- Title: Director of Tyson Research Center at Washington University in St. Louis

= Kim Medley =

American environmental scientist

Kim Medley is an American environmental scientist and the director of Tyson Research Center at Washington University in St. Louis since 2016. She is known for her work on the influence of human disturbance on the ecological and evolutionary processes of disease vectors, such as mosquitoes and their pathogens. Her work also includes examining human impacts on vector ecology understanding how human activities altered ecological processes, which further influence trajectories of evolution.

Her dissertation focused on human-mediated dispersal and its influence on gene flow and adaptive evolution, which was awarded Outstanding Dissertation, 2012-UCF College of Sciences and Excellence in Graduate Research Award.

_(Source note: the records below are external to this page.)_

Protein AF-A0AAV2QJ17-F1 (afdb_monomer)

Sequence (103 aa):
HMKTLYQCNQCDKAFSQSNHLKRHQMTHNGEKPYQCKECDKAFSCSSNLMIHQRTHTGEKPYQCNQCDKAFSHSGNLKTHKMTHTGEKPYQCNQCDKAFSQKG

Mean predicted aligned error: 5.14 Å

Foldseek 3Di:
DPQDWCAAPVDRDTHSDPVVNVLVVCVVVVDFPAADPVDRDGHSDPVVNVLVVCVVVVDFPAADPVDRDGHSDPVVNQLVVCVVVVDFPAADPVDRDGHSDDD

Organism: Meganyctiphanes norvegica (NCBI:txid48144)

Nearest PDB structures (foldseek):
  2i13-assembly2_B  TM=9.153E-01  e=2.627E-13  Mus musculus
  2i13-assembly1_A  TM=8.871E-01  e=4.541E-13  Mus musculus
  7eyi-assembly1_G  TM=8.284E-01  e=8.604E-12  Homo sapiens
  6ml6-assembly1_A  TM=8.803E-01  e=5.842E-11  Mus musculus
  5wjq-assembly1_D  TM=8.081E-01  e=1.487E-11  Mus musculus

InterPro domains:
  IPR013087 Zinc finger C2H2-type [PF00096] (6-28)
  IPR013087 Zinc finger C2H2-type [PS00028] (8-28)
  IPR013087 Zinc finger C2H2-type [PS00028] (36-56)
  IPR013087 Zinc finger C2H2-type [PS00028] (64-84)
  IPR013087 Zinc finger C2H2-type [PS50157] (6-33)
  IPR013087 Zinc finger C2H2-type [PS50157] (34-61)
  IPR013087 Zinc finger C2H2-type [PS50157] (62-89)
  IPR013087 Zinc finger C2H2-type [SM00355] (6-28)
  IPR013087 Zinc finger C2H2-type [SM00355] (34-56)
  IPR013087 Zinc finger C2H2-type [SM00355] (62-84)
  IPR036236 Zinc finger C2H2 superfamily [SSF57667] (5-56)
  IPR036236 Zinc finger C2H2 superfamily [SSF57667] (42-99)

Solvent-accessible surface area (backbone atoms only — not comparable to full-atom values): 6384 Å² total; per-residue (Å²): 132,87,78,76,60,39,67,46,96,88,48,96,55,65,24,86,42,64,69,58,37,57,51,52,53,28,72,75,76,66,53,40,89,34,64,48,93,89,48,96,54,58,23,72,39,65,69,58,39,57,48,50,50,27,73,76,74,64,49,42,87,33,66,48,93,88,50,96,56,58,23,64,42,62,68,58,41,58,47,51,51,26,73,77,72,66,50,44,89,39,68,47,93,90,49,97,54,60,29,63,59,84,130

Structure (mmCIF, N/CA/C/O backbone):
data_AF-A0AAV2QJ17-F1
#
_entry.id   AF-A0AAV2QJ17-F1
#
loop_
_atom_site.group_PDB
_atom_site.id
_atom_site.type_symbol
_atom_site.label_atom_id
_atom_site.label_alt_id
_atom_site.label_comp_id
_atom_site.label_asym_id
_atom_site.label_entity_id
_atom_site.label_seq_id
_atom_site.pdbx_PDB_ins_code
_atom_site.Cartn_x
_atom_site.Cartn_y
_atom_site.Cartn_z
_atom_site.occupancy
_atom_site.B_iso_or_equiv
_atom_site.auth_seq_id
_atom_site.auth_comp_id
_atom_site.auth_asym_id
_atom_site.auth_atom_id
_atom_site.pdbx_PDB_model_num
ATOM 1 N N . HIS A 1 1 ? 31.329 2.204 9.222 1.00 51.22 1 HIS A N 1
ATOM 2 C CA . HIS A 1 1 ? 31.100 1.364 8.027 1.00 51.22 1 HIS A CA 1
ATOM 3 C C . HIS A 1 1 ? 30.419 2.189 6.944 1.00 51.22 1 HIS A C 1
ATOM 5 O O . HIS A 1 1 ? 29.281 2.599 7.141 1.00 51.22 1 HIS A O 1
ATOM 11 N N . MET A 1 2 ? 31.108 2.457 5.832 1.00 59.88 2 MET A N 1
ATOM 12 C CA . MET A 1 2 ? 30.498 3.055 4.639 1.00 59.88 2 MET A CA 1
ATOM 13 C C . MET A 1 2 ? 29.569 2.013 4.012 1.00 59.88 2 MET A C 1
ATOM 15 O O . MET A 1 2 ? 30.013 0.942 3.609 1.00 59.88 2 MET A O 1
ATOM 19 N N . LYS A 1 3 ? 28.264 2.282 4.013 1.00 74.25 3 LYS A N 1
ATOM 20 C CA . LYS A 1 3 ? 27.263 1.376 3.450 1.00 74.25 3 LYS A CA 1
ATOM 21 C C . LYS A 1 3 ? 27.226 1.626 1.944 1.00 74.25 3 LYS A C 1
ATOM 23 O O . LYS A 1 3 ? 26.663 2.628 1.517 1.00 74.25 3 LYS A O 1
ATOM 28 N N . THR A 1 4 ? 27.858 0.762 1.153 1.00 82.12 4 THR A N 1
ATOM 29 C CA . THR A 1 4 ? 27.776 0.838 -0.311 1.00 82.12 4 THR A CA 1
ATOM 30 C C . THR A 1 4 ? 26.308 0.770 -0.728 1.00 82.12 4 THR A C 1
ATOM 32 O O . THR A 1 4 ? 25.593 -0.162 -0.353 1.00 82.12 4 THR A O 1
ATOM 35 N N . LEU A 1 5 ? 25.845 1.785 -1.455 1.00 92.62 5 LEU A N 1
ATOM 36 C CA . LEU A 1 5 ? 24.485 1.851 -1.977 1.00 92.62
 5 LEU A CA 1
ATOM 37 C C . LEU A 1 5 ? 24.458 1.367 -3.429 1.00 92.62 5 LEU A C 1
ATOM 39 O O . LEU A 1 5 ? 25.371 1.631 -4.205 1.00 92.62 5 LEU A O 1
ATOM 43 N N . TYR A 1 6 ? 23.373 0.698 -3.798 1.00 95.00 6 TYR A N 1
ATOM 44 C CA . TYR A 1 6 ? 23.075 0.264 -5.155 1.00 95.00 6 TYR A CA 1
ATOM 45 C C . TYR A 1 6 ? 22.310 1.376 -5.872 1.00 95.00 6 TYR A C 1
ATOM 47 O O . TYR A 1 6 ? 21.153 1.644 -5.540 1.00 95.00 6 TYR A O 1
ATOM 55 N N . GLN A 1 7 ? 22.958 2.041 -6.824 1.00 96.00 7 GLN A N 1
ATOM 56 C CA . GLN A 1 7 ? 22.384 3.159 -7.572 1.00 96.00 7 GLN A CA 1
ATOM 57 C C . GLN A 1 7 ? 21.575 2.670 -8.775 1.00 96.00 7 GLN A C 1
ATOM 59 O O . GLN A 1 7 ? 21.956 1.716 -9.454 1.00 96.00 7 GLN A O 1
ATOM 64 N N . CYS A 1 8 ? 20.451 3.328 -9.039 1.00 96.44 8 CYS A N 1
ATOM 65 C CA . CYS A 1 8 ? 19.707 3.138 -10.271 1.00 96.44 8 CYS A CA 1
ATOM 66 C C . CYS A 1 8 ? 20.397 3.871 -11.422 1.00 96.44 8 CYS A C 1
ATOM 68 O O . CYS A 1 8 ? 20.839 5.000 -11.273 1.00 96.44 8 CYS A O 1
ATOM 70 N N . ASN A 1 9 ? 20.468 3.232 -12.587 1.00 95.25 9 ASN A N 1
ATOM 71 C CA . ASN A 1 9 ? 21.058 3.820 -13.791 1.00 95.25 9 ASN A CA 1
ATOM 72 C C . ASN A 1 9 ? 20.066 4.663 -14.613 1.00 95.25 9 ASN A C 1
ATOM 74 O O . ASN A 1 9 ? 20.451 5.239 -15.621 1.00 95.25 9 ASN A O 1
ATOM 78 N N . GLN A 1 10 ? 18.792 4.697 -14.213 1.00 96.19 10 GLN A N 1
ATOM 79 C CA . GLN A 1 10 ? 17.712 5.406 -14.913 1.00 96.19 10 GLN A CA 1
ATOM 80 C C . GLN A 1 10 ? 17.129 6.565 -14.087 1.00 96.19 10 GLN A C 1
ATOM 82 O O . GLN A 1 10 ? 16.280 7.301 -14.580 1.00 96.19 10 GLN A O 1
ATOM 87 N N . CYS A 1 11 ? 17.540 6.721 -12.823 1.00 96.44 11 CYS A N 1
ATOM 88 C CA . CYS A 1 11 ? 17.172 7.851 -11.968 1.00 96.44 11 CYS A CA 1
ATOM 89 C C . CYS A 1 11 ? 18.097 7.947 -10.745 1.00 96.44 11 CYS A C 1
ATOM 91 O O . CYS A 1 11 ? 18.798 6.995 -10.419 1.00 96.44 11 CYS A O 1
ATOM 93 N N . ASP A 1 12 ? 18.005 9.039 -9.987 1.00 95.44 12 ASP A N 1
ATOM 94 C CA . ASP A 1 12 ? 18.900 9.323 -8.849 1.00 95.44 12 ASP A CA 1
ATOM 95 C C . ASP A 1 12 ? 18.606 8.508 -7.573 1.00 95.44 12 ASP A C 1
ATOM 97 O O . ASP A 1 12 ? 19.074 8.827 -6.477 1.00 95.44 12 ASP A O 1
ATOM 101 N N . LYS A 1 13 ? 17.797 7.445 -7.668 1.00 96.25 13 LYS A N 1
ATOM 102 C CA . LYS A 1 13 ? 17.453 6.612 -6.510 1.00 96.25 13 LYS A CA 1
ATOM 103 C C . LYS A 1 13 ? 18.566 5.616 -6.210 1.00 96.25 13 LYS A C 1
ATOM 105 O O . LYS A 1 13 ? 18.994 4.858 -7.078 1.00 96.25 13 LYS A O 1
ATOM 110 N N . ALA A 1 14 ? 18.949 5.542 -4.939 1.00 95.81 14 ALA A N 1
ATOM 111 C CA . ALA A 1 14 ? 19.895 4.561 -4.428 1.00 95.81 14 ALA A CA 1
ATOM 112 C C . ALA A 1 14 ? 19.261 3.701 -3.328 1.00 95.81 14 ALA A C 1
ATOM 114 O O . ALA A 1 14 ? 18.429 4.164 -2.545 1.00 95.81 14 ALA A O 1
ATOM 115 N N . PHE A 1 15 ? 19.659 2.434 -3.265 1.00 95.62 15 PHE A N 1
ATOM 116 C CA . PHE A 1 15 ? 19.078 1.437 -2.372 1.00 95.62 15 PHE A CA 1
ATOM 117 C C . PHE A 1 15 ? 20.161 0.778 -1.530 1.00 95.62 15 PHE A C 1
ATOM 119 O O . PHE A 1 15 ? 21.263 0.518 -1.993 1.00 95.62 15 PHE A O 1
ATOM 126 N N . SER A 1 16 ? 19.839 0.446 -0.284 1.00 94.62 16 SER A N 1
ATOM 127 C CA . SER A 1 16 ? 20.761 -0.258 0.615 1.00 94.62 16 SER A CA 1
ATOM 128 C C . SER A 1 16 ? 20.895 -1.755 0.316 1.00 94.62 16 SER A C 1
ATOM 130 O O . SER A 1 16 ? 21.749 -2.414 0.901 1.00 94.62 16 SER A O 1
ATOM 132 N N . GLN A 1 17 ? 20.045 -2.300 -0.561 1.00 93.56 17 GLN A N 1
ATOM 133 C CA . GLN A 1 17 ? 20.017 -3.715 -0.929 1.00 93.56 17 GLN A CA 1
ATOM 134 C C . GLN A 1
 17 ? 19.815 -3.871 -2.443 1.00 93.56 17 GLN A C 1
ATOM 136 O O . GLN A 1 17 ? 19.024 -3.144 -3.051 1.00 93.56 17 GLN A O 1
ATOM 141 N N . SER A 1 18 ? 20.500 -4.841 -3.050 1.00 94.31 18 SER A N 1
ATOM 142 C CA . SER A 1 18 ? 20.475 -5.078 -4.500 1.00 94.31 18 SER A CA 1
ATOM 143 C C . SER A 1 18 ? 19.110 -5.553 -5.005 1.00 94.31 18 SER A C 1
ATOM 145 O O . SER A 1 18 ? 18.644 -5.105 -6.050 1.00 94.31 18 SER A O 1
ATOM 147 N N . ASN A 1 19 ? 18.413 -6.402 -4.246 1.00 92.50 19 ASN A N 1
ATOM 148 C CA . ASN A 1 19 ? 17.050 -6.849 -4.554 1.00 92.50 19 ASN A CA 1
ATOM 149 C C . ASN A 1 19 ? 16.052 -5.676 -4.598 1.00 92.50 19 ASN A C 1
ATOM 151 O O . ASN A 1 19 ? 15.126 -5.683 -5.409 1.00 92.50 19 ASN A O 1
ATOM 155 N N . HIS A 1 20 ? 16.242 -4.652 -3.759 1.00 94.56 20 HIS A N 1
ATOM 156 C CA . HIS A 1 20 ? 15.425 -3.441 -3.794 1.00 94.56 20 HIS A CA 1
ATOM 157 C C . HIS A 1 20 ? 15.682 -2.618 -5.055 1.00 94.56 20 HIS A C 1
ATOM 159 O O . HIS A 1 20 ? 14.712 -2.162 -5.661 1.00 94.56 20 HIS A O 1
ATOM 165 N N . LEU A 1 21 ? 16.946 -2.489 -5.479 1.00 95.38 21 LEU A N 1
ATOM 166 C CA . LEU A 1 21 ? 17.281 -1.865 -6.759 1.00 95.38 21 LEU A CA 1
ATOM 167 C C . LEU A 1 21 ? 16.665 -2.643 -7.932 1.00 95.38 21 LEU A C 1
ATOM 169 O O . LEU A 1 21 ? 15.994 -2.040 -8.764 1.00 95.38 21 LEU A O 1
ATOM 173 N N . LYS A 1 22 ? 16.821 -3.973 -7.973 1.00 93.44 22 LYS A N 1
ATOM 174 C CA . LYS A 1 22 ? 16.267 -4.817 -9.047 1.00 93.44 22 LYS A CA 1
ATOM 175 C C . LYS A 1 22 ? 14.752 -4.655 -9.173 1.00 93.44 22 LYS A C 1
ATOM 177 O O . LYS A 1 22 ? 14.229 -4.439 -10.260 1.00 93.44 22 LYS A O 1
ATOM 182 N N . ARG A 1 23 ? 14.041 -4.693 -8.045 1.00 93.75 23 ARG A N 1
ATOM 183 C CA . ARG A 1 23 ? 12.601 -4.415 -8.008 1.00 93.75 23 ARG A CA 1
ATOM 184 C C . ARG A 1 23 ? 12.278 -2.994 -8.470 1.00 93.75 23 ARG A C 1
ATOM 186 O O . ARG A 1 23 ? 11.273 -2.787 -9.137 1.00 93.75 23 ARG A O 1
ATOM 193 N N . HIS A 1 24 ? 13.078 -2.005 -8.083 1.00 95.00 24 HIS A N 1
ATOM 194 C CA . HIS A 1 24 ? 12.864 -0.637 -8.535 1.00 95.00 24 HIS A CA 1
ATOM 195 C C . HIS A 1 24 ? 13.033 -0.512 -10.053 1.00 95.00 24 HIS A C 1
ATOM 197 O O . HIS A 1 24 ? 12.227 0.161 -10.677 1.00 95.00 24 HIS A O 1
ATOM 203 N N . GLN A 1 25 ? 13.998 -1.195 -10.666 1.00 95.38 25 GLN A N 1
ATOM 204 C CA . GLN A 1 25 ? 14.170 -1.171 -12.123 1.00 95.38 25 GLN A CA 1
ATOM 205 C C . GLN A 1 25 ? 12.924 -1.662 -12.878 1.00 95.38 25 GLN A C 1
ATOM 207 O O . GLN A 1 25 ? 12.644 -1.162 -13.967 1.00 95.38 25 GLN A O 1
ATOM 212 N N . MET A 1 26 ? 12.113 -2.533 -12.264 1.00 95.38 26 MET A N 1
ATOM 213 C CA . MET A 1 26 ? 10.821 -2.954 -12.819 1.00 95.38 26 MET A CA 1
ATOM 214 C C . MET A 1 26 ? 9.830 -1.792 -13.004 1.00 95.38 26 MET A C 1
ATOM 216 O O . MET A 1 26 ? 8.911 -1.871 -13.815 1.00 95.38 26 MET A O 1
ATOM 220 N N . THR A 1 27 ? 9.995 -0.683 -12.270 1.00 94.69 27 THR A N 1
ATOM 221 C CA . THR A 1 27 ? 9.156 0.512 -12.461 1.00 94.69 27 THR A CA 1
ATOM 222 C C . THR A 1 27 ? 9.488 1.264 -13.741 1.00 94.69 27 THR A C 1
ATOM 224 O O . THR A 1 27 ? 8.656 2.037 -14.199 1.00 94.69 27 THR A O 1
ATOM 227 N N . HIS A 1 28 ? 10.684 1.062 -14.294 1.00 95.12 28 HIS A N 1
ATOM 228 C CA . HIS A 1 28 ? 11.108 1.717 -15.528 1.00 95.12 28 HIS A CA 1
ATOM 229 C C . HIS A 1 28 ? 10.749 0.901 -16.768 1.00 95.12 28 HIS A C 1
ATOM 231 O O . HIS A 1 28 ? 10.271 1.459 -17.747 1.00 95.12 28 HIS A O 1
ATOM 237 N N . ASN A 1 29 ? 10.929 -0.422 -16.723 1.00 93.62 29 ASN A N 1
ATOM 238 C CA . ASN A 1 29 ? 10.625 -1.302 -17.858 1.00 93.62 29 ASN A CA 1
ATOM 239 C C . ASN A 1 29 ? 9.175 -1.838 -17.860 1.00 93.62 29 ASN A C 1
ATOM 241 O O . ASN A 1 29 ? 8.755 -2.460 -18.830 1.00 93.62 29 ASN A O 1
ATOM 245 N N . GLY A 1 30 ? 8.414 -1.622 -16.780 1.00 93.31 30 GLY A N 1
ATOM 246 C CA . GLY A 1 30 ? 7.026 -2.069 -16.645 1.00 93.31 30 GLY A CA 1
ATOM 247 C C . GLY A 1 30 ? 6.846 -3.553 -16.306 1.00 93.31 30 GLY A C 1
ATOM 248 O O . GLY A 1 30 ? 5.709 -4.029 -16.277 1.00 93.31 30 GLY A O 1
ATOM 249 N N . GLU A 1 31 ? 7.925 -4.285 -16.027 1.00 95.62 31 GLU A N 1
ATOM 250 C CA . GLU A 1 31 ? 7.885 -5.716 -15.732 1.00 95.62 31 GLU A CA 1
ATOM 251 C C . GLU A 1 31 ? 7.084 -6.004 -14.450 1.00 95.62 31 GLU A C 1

She further explored this topic and continued her study on Asian tiger mosquitoes. Medley earned a Ph.D. in conservation biology, ecology and organismal biology from University of Central Florida, an M.S. from Missouri State University, and a B.A. from Drury University. Before joining Tyson Research Center at Washington University in St. Louis, she worked as a postdoctoral research assistant at University of Central Florida and as a graduate research assistant before that.

Medley received an International Biogeography Society Travel Award in 2009. She is a biodiversity fellow at Living Earth Collaborative at Washington University since 2018.